Of course any reasonable, goodwilled person understands that “my response is my responsibility.” Your spouse did not cause you to react in the unloving and disrespectful way you did. Rather the situation itself revealed what was already inside of you. The husband above was not forced to respond sarcastically and unlovingly to his wife when she was not as ready as he was for a quiet, intimate evening. Nor was she given no other choice but to be angry when he did not ask her about her week in his first moments of coming home.

Having said this, all of us need to realize a simple reality. When a husband is unloving toward his wife, she will struggle against reacting negatively. That is why Scripture commands her to respect her husband unconditionally. God is not in the business of commanding that which already comes natural to us. All wives will struggle to maintain respect toward their husband when feeling unloved. And when a wife is disrespectful toward her husband, he too will struggle against reacting negatively. Because showing unconditional love toward his wife even when feeling disrespected does not come natural to him either.

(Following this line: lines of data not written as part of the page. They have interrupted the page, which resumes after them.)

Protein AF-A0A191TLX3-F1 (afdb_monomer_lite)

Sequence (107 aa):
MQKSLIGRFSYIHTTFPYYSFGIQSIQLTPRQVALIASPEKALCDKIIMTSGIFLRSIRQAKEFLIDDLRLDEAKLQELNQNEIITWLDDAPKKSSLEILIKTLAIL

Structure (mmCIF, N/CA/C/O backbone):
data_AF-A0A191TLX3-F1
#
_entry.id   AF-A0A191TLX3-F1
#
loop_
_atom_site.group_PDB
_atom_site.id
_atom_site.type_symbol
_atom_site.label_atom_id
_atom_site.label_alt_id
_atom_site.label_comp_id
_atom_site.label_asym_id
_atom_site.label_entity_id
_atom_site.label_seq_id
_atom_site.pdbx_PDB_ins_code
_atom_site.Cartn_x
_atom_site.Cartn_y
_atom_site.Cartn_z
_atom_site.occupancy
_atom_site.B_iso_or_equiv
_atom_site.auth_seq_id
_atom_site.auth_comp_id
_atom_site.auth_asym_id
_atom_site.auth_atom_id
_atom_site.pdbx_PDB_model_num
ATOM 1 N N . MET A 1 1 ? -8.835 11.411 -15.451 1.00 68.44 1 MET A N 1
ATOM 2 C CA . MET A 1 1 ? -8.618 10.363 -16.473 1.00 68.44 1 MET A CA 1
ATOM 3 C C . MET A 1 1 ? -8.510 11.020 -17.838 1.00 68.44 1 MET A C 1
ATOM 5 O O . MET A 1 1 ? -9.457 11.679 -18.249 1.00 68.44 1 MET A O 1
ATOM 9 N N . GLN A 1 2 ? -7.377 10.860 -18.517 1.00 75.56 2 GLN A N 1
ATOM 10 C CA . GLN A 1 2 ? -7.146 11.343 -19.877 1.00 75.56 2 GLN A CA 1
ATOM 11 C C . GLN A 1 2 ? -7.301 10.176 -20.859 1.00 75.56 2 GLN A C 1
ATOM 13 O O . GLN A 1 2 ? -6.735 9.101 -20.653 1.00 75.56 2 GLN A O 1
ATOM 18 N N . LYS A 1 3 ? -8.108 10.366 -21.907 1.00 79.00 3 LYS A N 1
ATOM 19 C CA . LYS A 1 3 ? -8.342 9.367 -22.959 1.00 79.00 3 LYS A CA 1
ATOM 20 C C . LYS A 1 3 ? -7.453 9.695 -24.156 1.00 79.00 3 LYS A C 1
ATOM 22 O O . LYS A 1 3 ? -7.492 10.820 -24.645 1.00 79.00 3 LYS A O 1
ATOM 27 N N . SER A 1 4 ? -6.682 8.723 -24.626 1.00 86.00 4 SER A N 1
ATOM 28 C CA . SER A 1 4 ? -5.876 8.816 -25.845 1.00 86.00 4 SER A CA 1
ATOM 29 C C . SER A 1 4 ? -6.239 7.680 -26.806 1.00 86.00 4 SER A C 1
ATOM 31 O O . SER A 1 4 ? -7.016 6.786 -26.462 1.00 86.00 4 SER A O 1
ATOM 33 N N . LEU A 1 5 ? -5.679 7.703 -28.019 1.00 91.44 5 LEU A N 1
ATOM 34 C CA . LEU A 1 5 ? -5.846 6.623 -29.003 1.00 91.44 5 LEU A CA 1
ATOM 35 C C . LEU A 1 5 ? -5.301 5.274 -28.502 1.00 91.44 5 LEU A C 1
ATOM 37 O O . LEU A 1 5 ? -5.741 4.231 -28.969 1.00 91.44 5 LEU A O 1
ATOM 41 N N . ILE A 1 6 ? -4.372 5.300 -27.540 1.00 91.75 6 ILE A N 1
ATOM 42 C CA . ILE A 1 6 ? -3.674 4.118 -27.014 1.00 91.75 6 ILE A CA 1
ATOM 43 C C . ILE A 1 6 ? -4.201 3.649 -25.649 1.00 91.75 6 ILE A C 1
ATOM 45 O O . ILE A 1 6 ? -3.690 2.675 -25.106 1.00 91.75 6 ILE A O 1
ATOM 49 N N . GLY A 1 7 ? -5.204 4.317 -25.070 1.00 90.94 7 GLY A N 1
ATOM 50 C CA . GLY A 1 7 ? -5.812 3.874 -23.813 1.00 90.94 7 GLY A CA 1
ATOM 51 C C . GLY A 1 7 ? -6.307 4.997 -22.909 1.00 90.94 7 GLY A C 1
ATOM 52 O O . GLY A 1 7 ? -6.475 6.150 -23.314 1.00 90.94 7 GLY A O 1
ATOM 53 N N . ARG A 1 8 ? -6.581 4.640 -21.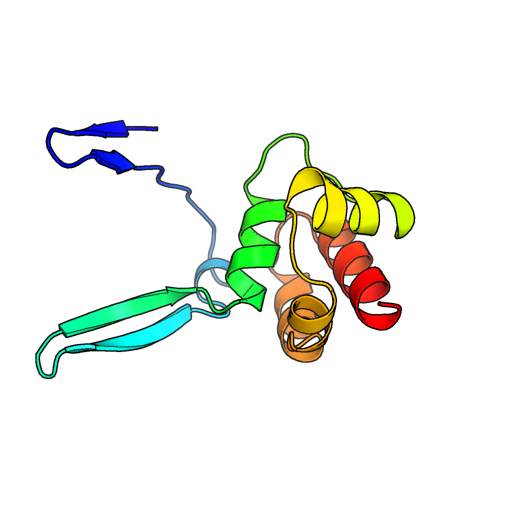651 1.00 91.06 8 ARG A N 1
ATOM 54 C CA . ARG A 1 8 ? -6.970 5.578 -20.593 1.00 91.06 8 ARG A CA 1
ATOM 55 C C . ARG A 1 8 ? -5.868 5.640 -19.553 1.00 91.06 8 ARG A C 1
ATOM 57 O O . ARG A 1 8 ? -5.464 4.610 -19.027 1.00 91.06 8 ARG A O 1
ATOM 64 N N . PHE A 1 9 ? -5.452 6.856 -19.231 1.00 90.81 9 PHE A N 1
ATOM 65 C CA . PHE A 1 9 ? -4.394 7.108 -18.264 1.00 90.81 9 PHE A CA 1
ATOM 66 C C . PHE A 1 9 ? -4.904 8.034 -17.164 1.00 90.81 9 PHE A C 1
ATOM 68 O O . PHE A 1 9 ? -5.725 8.930 -17.390 1.00 90.81 9 PHE A O 1
ATOM 75 N N . SER A 1 10 ? -4.418 7.805 -15.953 1.00 88.25 10 SER A N 1
ATOM 76 C CA . SER A 1 10 ? -4.622 8.689 -14.813 1.00 88.25 10 SER A CA 1
ATOM 77 C C . SER A 1 10 ? -3.258 9.112 -14.314 1.00 88.25 10 SER A C 1
ATOM 79 O O . SER A 1 10 ? -2.408 8.267 -14.060 1.00 88.25 10 SER A O 1
ATOM 81 N N . TYR A 1 11 ? -3.075 10.417 -14.178 1.00 89.62 11 TYR A N 1
ATOM 82 C CA . TYR A 1 11 ? -1.874 11.007 -13.615 1.00 89.62 11 TYR A CA 1
ATOM 83 C C . TYR A 1 11 ? -2.246 11.575 -12.258 1.00 89.62 11 TYR A C 1
ATOM 85 O O . TYR A 1 11 ? -3.247 12.284 -12.134 1.00 89.62 11 TYR A O 1
ATOM 93 N N . ILE A 1 12 ? -1.473 11.208 -11.244 1.00 88.06 12 ILE A N 1
ATOM 94 C CA . ILE A 1 12 ? -1.689 11.639 -9.870 1.00 88.06 12 ILE A CA 1
ATOM 95 C C . ILE A 1 12 ? -0.378 12.247 -9.401 1.00 88.06 12 ILE A C 1
ATOM 97 O O . ILE A 1 12 ? 0.682 11.640 -9.537 1.00 88.06 12 ILE A O 1
ATOM 101 N N . HIS A 1 13 ? -0.455 13.467 -8.885 1.00 89.19 13 HIS A N 1
ATOM 102 C CA . HIS A 1 13 ? 0.695 14.145 -8.313 1.00 89.19 13 HIS A CA 1
ATOM 103 C C . HIS A 1 13 ? 0.833 13.763 -6.845 1.00 89.19 13 HIS A C 1
ATOM 105 O O . HIS A 1 13 ? -0.153 13.718 -6.110 1.00 89.19 13 HIS A O 1
ATOM 111 N N . THR A 1 14 ? 2.065 13.520 -6.419 1.00 88.44 14 THR A N 1
ATOM 112 C CA . THR A 1 14 ? 2.407 13.328 -5.014 1.00 88.44 14 THR A CA 1
ATOM 113 C C . THR A 1 14 ? 3.736 14.012 -4.729 1.00 88.44 14 THR A C 1
ATOM 115 O O . THR A 1 14 ? 4.541 14.226 -5.639 1.00 88.44 14 THR A O 1
ATOM 118 N N . THR A 1 15 ? 3.932 14.441 -3.491 1.00 89.81 15 THR A N 1
ATOM 119 C CA . THR A 1 15 ? 5.074 15.268 -3.101 1.00 89.81 15 THR A CA 1
ATOM 120 C C . THR A 1 15 ? 6.286 14.416 -2.743 1.00 89.81 15 THR A C 1
ATOM 122 O O . THR A 1 15 ? 6.175 13.257 -2.342 1.00 89.81 15 THR A O 1
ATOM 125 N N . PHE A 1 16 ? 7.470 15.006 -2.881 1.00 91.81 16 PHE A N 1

We will all struggle in obeying these commands to love and respect. Some days we’ll do better than others. But no matter how well we do or how difficult the struggle is, we are never responsible for our spouse’s unloving or disrespectful reactions. Their response is their responsibility. And your response is your responsibility.

Emerson Eggerichs, Ph.D.
Author, Speaker, Pastor

Questions to Consider

  1. When reading the above excerpt about the husband and wife’s Crazy Cycle, what conflict of yours came to mind?
  2. Regarding this past Crazy Cycle, what reactions of yours do you wish you could have taken back? Did your spouse make you react this way or was it a choice you made? Explain.
  3. Why do you think it is that it is almost always the wife who asks Emerson, "Are you saying that I'm responsible for my husband's action if I talk to him in a disrespectful way?" and not the husband? How does a female victimhood mentality pushed by culture play into this?
  4. Though it is true that our spouse’s response is their responsibility, why must we keep in mind the struggle each of us has to refrain from reacting poorly? In what areas do you need to have more grace and understanding in your spouse’s struggle?